Adams Family Correspondence, volume 13

Thomas Boylston Adams to John Adams

John Quincy Adams to Abigail Adams

462 Abigail Adams to William Cranch, ca. April 1799
Abigail Adams to William Cranch
my Dear sir [ca. April 1799]1

If you was not a firm believer in that Holy Religion which comforts in affliction & Solaces us under every adverse occurrence in Life, I Should think it useless to quote to You that Scripture which says I have been young & now am old, yet have I never seen the Riteous Man forsaken or his seed begging Bread.—2 Your Mother put into my Hand the other day a Letter which I read with pain, and have since contemplated upon with anxiety. it discoverd a mind a Heart distresst from the apprehension of an Event which would have been greatly afflictive to us all. this I did not wonder at, but it went further it discoverd a mind disturbed, anxious and perplexd allmost beyond enduring—and it is this which has given me serious allarm. You left your Native state with agreable prospects before you. you thought & your Friends hoped it was for your best Interest. If it has proved otherways, you have the consolation of having acted from proper motives. the entanglements into which you have been unfortunately drawn by your connection with Morris & Co are what lie heavey upon you. if there is no other way to free yourself from them, notify your Creditors, and give up your Property. that which your own industery has acquired it is very hard to sacrifice, but if you go on without this method will you not still be labouring, roling up the stone of Syssaphus which will constantly recoil untill You are crushd under its weight, and would not this resolution free your mind from the load which oppresses it. I would if possible shake of every connection with them and apply myself wholy to my profession— when the circumstances which have envolved you are publickly know they can be no real injury to your Character or reputation. Come my dear Nephew Cheer up your spirits rouse your resolution. tis a long lane which has no turn. permit not your spirits to be deprest Your Family calls for your exertions—and you must not give way to lowness of spirits, or despondency.

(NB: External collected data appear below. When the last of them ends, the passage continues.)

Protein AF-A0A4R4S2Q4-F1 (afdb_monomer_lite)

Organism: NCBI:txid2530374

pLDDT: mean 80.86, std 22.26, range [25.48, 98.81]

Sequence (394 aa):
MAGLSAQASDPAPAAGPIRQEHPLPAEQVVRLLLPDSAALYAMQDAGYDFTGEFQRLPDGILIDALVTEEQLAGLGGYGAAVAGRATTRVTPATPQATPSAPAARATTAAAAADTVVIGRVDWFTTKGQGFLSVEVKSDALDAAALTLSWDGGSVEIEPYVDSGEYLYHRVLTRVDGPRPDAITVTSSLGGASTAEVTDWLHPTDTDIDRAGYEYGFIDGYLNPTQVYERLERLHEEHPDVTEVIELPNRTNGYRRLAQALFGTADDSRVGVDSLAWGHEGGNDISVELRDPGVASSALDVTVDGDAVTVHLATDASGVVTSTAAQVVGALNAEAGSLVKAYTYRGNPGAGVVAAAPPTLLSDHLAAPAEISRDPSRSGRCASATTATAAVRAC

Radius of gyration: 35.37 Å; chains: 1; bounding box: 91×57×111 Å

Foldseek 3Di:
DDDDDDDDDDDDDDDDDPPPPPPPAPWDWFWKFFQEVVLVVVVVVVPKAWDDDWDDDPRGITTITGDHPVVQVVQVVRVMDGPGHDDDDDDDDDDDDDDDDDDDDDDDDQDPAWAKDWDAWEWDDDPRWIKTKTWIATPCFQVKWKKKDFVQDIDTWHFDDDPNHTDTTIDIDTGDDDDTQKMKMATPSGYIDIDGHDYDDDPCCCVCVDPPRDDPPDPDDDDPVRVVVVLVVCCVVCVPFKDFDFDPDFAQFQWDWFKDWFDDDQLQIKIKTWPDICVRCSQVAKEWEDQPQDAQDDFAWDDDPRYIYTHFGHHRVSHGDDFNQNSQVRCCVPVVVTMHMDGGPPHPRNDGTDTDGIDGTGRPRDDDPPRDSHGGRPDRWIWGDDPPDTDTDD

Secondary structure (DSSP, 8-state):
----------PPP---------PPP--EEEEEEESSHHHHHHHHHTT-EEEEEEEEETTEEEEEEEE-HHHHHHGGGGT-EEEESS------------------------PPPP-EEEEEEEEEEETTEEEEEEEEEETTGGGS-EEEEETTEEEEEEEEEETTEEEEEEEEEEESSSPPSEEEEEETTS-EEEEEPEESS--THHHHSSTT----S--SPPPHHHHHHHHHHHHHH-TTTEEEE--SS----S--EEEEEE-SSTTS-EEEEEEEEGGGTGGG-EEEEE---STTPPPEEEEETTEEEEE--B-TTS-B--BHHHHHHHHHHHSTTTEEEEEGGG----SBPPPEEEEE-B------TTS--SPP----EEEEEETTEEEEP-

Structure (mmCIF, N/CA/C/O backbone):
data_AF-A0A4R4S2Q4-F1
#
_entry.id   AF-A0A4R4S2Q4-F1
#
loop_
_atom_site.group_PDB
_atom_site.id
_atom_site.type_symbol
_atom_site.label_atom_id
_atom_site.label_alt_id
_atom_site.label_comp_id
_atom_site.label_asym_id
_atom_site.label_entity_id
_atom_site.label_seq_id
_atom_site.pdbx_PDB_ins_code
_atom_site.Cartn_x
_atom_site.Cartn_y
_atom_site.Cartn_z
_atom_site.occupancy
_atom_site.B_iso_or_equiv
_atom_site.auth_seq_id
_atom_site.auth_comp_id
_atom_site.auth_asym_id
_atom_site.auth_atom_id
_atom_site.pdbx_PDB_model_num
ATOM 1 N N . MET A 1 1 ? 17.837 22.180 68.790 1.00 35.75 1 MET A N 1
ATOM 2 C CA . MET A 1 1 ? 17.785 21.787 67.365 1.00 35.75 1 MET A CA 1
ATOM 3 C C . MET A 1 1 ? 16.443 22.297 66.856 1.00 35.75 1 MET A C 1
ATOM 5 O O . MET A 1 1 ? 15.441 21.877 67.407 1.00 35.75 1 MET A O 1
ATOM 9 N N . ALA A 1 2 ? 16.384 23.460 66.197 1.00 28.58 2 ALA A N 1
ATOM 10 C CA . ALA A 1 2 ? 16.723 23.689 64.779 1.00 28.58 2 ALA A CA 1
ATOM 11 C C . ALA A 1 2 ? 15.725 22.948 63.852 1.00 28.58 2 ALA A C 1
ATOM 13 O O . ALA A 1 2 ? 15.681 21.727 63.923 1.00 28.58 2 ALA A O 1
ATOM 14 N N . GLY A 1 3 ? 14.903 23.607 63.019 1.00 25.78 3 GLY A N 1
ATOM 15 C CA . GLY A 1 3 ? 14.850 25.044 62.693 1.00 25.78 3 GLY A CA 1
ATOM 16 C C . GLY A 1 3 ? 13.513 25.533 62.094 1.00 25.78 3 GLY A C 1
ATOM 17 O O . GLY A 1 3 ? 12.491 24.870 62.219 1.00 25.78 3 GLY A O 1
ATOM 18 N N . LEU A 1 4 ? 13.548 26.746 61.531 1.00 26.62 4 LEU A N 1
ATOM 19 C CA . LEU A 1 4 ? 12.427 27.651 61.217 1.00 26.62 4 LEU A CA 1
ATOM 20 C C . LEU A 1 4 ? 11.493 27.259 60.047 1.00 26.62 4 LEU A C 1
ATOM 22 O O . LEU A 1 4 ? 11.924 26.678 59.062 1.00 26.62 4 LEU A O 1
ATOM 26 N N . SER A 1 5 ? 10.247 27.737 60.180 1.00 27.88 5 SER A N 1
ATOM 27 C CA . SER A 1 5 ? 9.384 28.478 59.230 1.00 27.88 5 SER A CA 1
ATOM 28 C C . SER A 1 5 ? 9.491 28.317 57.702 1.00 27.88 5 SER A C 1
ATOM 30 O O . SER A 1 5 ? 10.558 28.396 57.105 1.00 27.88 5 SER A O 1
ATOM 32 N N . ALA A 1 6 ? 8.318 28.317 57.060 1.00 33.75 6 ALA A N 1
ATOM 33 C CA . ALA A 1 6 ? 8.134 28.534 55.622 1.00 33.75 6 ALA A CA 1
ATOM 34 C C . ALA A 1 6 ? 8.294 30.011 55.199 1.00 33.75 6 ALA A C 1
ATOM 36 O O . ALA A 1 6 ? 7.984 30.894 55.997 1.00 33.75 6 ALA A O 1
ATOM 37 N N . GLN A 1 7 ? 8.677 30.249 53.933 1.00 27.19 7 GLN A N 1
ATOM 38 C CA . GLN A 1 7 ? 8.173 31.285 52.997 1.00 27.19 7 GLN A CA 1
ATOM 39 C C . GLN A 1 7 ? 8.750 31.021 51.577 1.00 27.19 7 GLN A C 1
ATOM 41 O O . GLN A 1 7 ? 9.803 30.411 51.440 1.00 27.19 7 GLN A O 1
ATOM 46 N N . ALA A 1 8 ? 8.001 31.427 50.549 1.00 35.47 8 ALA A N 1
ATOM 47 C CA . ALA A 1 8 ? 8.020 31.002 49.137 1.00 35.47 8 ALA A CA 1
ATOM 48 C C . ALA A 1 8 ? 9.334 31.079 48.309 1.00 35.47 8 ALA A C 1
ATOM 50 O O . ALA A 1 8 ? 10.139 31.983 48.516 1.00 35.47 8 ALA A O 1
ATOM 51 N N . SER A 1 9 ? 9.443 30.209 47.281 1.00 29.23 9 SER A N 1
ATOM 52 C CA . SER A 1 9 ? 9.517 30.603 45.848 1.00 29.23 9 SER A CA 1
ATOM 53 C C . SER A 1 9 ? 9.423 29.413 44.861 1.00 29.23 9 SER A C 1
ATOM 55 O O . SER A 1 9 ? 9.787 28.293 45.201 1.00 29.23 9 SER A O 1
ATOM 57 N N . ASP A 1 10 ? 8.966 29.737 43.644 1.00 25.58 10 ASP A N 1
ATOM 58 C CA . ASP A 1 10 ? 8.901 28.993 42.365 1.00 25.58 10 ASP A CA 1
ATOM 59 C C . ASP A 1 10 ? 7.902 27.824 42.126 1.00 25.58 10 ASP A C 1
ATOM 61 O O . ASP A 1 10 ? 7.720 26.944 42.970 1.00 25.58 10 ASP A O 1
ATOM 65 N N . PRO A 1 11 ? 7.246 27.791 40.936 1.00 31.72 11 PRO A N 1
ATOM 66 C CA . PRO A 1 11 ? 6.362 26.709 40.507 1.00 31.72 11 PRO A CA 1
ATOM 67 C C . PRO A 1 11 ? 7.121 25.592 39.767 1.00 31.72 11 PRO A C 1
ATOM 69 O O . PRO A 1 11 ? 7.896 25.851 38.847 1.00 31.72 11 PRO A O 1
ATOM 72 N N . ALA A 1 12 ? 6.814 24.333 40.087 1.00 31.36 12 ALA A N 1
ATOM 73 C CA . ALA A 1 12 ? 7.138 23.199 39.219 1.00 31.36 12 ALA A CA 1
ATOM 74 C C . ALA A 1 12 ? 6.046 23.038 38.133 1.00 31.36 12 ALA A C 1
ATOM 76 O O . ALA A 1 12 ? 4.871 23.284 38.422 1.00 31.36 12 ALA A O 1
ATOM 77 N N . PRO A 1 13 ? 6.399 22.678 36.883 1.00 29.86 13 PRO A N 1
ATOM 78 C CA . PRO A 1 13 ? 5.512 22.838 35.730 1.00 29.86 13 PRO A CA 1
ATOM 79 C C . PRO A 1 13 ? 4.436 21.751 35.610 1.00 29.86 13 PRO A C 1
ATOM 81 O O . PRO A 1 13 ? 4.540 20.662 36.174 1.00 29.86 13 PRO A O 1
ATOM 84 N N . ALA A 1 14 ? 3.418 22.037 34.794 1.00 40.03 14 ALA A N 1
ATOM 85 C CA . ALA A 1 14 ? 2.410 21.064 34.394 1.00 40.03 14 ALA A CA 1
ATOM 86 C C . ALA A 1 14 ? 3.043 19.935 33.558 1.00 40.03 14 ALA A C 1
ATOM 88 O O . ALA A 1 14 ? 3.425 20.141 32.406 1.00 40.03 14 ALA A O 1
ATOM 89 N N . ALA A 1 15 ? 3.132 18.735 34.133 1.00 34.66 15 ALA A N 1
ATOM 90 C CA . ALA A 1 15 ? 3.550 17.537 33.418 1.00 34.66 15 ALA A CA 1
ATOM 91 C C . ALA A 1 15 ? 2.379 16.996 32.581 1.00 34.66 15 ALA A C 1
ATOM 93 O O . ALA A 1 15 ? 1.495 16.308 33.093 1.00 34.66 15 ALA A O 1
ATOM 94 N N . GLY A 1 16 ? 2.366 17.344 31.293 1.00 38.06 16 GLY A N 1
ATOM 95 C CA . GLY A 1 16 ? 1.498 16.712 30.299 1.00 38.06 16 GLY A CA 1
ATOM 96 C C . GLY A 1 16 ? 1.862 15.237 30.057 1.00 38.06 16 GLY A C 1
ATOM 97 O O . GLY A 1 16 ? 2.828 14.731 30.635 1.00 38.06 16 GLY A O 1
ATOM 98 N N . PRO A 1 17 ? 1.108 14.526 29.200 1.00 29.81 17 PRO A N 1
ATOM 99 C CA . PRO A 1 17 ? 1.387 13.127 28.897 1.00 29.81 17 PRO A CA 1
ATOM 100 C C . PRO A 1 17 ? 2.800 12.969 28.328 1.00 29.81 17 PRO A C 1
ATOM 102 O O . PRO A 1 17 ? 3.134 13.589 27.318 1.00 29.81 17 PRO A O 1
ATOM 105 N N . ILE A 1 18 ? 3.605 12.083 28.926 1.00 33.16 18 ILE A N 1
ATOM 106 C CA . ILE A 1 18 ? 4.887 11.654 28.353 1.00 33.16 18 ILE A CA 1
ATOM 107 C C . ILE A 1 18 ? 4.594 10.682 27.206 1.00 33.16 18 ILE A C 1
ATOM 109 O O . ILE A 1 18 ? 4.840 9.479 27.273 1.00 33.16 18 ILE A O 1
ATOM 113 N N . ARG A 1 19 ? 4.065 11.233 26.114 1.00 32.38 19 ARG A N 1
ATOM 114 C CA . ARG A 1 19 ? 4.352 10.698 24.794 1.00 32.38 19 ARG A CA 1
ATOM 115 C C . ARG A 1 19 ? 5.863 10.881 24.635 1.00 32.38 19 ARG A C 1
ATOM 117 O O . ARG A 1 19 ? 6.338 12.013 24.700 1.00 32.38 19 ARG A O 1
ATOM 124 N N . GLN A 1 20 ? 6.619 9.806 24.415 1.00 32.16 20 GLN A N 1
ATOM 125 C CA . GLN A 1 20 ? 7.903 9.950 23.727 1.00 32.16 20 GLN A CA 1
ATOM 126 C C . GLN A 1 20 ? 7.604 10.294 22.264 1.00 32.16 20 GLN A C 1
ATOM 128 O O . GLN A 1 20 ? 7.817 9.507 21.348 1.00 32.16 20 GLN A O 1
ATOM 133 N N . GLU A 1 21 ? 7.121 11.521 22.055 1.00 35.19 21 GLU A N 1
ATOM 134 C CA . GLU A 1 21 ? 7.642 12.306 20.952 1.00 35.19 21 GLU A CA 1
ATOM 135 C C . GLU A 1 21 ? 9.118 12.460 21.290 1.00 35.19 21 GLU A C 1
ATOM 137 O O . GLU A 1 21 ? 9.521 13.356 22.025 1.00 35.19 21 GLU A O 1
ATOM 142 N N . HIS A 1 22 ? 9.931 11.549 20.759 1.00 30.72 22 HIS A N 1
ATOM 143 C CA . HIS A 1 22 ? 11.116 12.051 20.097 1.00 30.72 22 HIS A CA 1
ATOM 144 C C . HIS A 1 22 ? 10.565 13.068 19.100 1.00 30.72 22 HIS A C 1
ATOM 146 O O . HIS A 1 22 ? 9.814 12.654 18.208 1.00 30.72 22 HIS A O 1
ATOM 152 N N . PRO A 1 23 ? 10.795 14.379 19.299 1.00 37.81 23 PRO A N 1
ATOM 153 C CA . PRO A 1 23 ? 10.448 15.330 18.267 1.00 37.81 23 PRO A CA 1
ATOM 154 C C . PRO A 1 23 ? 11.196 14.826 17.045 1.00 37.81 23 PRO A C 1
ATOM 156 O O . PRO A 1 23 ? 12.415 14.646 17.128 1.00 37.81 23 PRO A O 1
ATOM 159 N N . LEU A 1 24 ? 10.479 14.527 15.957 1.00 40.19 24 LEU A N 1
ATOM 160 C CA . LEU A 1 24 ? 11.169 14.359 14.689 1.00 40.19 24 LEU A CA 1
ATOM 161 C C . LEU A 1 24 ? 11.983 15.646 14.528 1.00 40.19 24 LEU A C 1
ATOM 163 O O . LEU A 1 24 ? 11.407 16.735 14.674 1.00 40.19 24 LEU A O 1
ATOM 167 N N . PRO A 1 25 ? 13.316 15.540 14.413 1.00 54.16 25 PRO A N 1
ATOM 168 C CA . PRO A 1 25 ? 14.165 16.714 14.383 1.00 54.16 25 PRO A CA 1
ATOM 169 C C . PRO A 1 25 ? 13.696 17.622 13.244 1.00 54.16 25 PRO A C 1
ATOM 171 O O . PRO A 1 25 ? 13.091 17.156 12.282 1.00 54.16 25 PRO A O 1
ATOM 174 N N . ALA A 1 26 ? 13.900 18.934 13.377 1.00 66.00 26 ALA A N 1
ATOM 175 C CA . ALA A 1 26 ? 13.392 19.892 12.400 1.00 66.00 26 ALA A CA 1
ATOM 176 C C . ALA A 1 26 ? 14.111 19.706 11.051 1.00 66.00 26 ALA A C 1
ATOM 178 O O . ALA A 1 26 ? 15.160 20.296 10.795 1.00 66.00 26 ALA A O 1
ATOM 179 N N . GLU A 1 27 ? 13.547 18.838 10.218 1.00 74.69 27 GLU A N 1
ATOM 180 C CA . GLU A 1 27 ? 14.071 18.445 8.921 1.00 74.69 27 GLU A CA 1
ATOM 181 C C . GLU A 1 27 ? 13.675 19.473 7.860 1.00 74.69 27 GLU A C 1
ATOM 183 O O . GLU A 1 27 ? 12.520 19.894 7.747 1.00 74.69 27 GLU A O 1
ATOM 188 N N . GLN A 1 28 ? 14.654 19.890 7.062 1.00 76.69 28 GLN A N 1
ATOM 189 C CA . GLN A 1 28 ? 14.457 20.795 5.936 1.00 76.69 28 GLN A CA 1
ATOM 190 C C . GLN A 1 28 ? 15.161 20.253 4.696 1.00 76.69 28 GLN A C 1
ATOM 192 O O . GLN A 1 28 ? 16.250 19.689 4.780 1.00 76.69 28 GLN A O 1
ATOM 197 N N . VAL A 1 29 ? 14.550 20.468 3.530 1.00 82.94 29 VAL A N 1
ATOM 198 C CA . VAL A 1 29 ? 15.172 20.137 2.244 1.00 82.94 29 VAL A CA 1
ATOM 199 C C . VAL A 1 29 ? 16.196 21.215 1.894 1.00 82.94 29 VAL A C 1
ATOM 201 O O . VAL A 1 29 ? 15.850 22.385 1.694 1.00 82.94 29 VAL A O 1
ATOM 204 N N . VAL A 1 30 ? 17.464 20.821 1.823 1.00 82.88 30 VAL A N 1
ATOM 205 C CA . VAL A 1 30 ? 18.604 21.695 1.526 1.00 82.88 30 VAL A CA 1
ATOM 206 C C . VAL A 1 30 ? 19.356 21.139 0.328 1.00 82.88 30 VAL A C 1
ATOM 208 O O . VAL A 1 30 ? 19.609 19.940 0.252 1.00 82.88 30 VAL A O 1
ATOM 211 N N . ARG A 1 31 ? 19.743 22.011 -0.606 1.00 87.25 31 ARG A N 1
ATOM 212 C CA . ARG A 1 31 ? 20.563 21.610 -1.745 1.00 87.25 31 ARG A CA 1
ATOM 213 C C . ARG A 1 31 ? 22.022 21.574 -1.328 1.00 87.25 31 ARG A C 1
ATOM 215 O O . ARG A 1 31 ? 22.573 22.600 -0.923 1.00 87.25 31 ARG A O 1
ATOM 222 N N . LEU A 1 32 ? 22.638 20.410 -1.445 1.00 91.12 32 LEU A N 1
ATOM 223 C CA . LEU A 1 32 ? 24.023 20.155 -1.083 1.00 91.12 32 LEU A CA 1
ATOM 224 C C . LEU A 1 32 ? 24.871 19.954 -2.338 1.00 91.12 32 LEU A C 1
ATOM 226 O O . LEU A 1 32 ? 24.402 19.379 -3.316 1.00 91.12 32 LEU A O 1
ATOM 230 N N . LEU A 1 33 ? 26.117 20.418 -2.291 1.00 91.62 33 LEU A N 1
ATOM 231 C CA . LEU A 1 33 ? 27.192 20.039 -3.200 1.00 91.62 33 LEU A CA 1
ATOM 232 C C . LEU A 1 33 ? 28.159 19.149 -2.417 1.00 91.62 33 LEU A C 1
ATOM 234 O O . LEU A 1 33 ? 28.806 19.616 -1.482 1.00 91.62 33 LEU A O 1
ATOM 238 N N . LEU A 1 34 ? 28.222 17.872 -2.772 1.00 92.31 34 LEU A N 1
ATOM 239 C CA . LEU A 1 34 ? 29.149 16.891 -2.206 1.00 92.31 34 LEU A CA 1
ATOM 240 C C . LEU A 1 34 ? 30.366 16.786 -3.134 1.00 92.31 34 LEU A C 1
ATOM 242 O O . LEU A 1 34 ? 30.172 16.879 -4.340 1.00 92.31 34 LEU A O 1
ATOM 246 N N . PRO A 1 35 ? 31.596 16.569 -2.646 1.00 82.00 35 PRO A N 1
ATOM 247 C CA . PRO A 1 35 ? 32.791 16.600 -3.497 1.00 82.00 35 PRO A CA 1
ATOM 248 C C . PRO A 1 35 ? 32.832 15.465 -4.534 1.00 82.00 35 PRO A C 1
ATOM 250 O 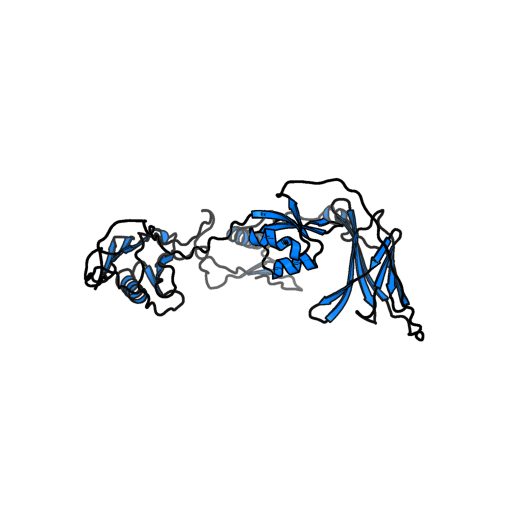O . PRO A 1 35 ? 33.340 15.652 -5.635 1.00 82.00 35 PRO A O 1
ATOM 253 N N . ASP A 1 36 ? 32.278 14.296 -4.206 1.00 81.69 36 ASP A N 1
ATOM 254 C CA . ASP A 1 36 ? 32.256 13.112 -5.065 1.00 81.69 36 ASP A CA 1
ATOM 255 C C . ASP A 1 36 ? 31.181 12.102 -4.599 1.00 81.69 36 ASP A C 1
ATOM 257 O O . ASP A 1 36 ? 30.387 12.367 -3.691 1.00 81.69 36 ASP A O 1
ATOM 261 N N . SER A 1 37 ? 31.131 10.925 -5.232 1.00 82.38 37 SER A N 1
ATOM 262 C CA . SER A 1 37 ? 30.228 9.841 -4.819 1.00 82.38 37 SER A CA 1
ATOM 263 C C . SER A 1 37 ? 30.676 9.071 -3.574 1.00 82.38 37 SER A C 1
ATOM 265 O O . SER A 1 37 ? 29.833 8.419 -2.969 1.00 82.38 37 SER A O 1
ATOM 267 N N . ALA A 1 38 ? 31.944 9.135 -3.161 1.00 82.94 38 ALA A N 1
ATOM 268 C CA . ALA A 1 38 ? 32.375 8.526 -1.904 1.00 82.94 38 ALA A CA 1
ATOM 269 C C . ALA A 1 38 ? 31.821 9.317 -0.708 1.00 82.94 38 ALA A C 1
ATOM 271 O O . ALA A 1 38 ? 31.316 8.713 0.235 1.00 82.94 38 ALA A O 1
ATOM 272 N N . ALA A 1 39 ? 31.801 10.651 -0.790 1.00 83.88 39 ALA A N 1
ATOM 273 C CA . ALA A 1 39 ? 31.099 11.502 0.166 1.00 83.88 39 ALA A CA 1
ATOM 274 C C . ALA A 1 39 ? 29.584 11.237 0.186 1.00 83.88 39 ALA A C 1
ATOM 276 O O . ALA A 1 39 ? 28.999 11.182 1.264 1.00 83.88 39 ALA A O 1
ATOM 277 N N . LEU A 1 40 ? 28.954 11.013 -0.977 1.00 86.44 40 LEU A N 1
ATOM 278 C CA . LEU A 1 40 ? 27.528 10.655 -1.059 1.00 86.44 40 LEU A CA 1
ATOM 279 C C . LEU A 1 40 ? 27.219 9.360 -0.300 1.00 86.44 40 LEU A C 1
ATOM 281 O O . LEU A 1 40 ? 26.326 9.355 0.546 1.00 86.44 40 LEU A O 1
ATOM 285 N N . TYR A 1 41 ? 27.974 8.288 -0.555 1.00 86.38 41 TYR A N 1
ATOM 286 C CA . TYR A 1 41 ? 27.773 7.017 0.142 1.00 86.38 41 TYR A CA 1
ATOM 287 C C . TYR A 1 41 ? 28.131 7.114 1.631 1.00 86.38 41 TYR A C 1
ATOM 289 O O . TYR A 1 41 ? 27.361 6.649 2.460 1.00 86.38 41 TYR A O 1
ATOM 297 N N . ALA A 1 42 ? 29.216 7.806 1.997 1.00 85.75 42 ALA A N 1
ATOM 298 C 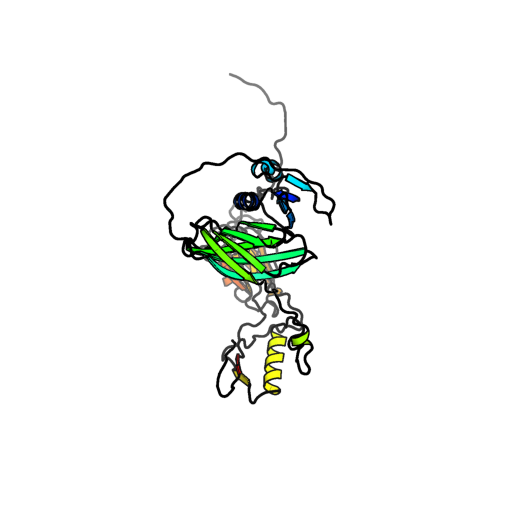CA . ALA A 1 42 ? 29.585 8.014 3.399 1.00 85.75 42 ALA A CA 1
ATOM 299 C C . ALA A 1 42 ? 28.529 8.815 4.185 1.00 85.75 42 ALA A C 1
ATOM 301 O O . ALA A 1 42 ? 28.298 8.540 5.361 1.00 85.75 42 ALA A O 1
ATOM 302 N N . MET A 1 43 ? 27.861 9.783 3.548 1.00 91.25 43 MET A N 1
ATOM 303 C CA . MET A 1 43 ? 26.726 10.493 4.142 1.00 91.25 43 MET A CA 1
ATOM 304 C C . MET A 1 43 ? 25.479 9.605 4.233 1.00 91.25 43 MET A C 1
ATOM 306 O O . MET A 1 43 ? 24.795 9.629 5.253 1.00 91.25 43 MET A O 1
ATOM 310 N N . GLN A 1 44 ? 25.194 8.789 3.217 1.00 89.62 44 GLN A N 1
ATOM 311 C CA . GLN A 1 44 ? 24.077 7.842 3.256 1.00 89.62 44 GLN A CA 1
ATOM 312 C C . GLN A 1 44 ? 24.257 6.798 4.377 1.00 89.62 44 GLN A C 1
ATOM 314 O O . GLN A 1 44 ? 23.334 6.573 5.158 1.00 89.62 44 GLN A O 1
ATOM 319 N N . ASP A 1 45 ? 25.459 6.235 4.525 1.00 87.00 45 ASP A N 1
ATOM 320 C CA . ASP A 1 45 ? 25.823 5.313 5.612 1.00 87.00 45 ASP A CA 1
ATOM 321 C C . ASP A 1 45 ? 25.768 5.991 6.995 1.00 87.00 45 ASP A C 1
ATOM 323 O O . ASP A 1 45 ? 25.461 5.349 8.001 1.00 87.00 45 ASP A O 1
ATOM 327 N N . ALA A 1 46 ? 26.009 7.305 7.052 1.00 83.19 46 ALA A N 1
ATOM 328 C CA . ALA A 1 46 ? 25.829 8.136 8.243 1.00 83.19 46 ALA A CA 1
ATOM 329 C C . ALA A 1 46 ? 24.371 8.592 8.480 1.00 83.19 46 ALA A C 1
ATOM 331 O O . ALA A 1 46 ? 24.122 9.393 9.385 1.00 83.19 46 ALA A O 1
ATOM 332 N N . GLY A 1 47 ? 23.406 8.100 7.696 1.00 85.88 47 GLY A N 1
ATOM 333 C CA . GLY A 1 47 ? 21.975 8.343 7.894 1.00 85.88 47 GLY A CA 1
ATOM 334 C C . GLY A 1 47 ? 21.455 9.684 7.368 1.00 85.88 47 GLY A C 1
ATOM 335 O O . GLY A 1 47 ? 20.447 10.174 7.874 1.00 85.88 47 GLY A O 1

an other object which wounds your feelings is duncansons brutal attack upon you— You persued the legal methods for redress which the Laws of your Country allow to every injured Man, and you ought to rest satisfied with that. a duel would only render your Life & that of your Friends misirable. if your conscious would permit you to Challange him, and you wounded or killd him; or you received from 463 him a similar fate, and here I cannot but express my disapprobation of the conduct of mr. Greenleaf who certainly behaved very much like a Man who was weary of Life, for had duncanson killd him, the world would have blamed only mr Greenleaf—3

Dft (Adams Papers). Filmed at [1798].

1.

The dating of this incomplete Dft is based on a 28 March letter from Richard Cranch to William Cranch (MHi:Christopher P. Cranch Papers), in which Richard attempted to bolster his son’s spirits over the state of his law practice and the “Manners, Politicks and general behaviour of the People” in Georgetown, D.C. The elder Cranch wrote, “I therefore do not wonder at the chagreen and disgust you feel, but am truly sorry that it takes such serious hold of you as to depress your spirits in any degree.” In a postscript, Richard added that the Adamses had just visited them, offering AA the opportunity to have read the letter and perhaps prompting this letter to William. The depth of AA’s concern for her nephew is further revealed in a 9 April letter to Elizabeth Smith Shaw Peabody, in which AA wrote, “I am very anxious for mr W Cranch I fear a Melancholy is comeing on upon him, the state of his mind from his Letters allarm me more than I dare express from to his Mother” (DLC:Shaw Family Papers).

2.

Psalms, 37:25.

3.

For the attack on William Cranch by Capt. William Mayne Duncanson, see AA to Catherine Nuth Johnson, 8 July 1798, and note 2, above. On 7 Oct. James Greenleaf and Duncanson met in Virginia for a duel after Duncanson learned that Greenleaf had called him a coward. After Duncanson’s gun failed to fire on the third exchange, Greenleaf declined to press his advantage by firing his weapon. A lengthy newspaper exchange of accusations and counterattacks by Duncanson and Greenleaf, as well as their seconds, Capt. Presley Thornton and George Walker, ensued and extended into Feb. 1799 when Duncanson refused a second challenge from Greenleaf (Alexandria Times, 10, 12, 13, 15, Oct. 1798, 11 Dec.; Arnebeck, Through a Fiery Trial , p. 493–494, 508; Georgetown, D.C., Centinel of Liberty, 15, 25, 29, Jan. 1799, 15 Feb.).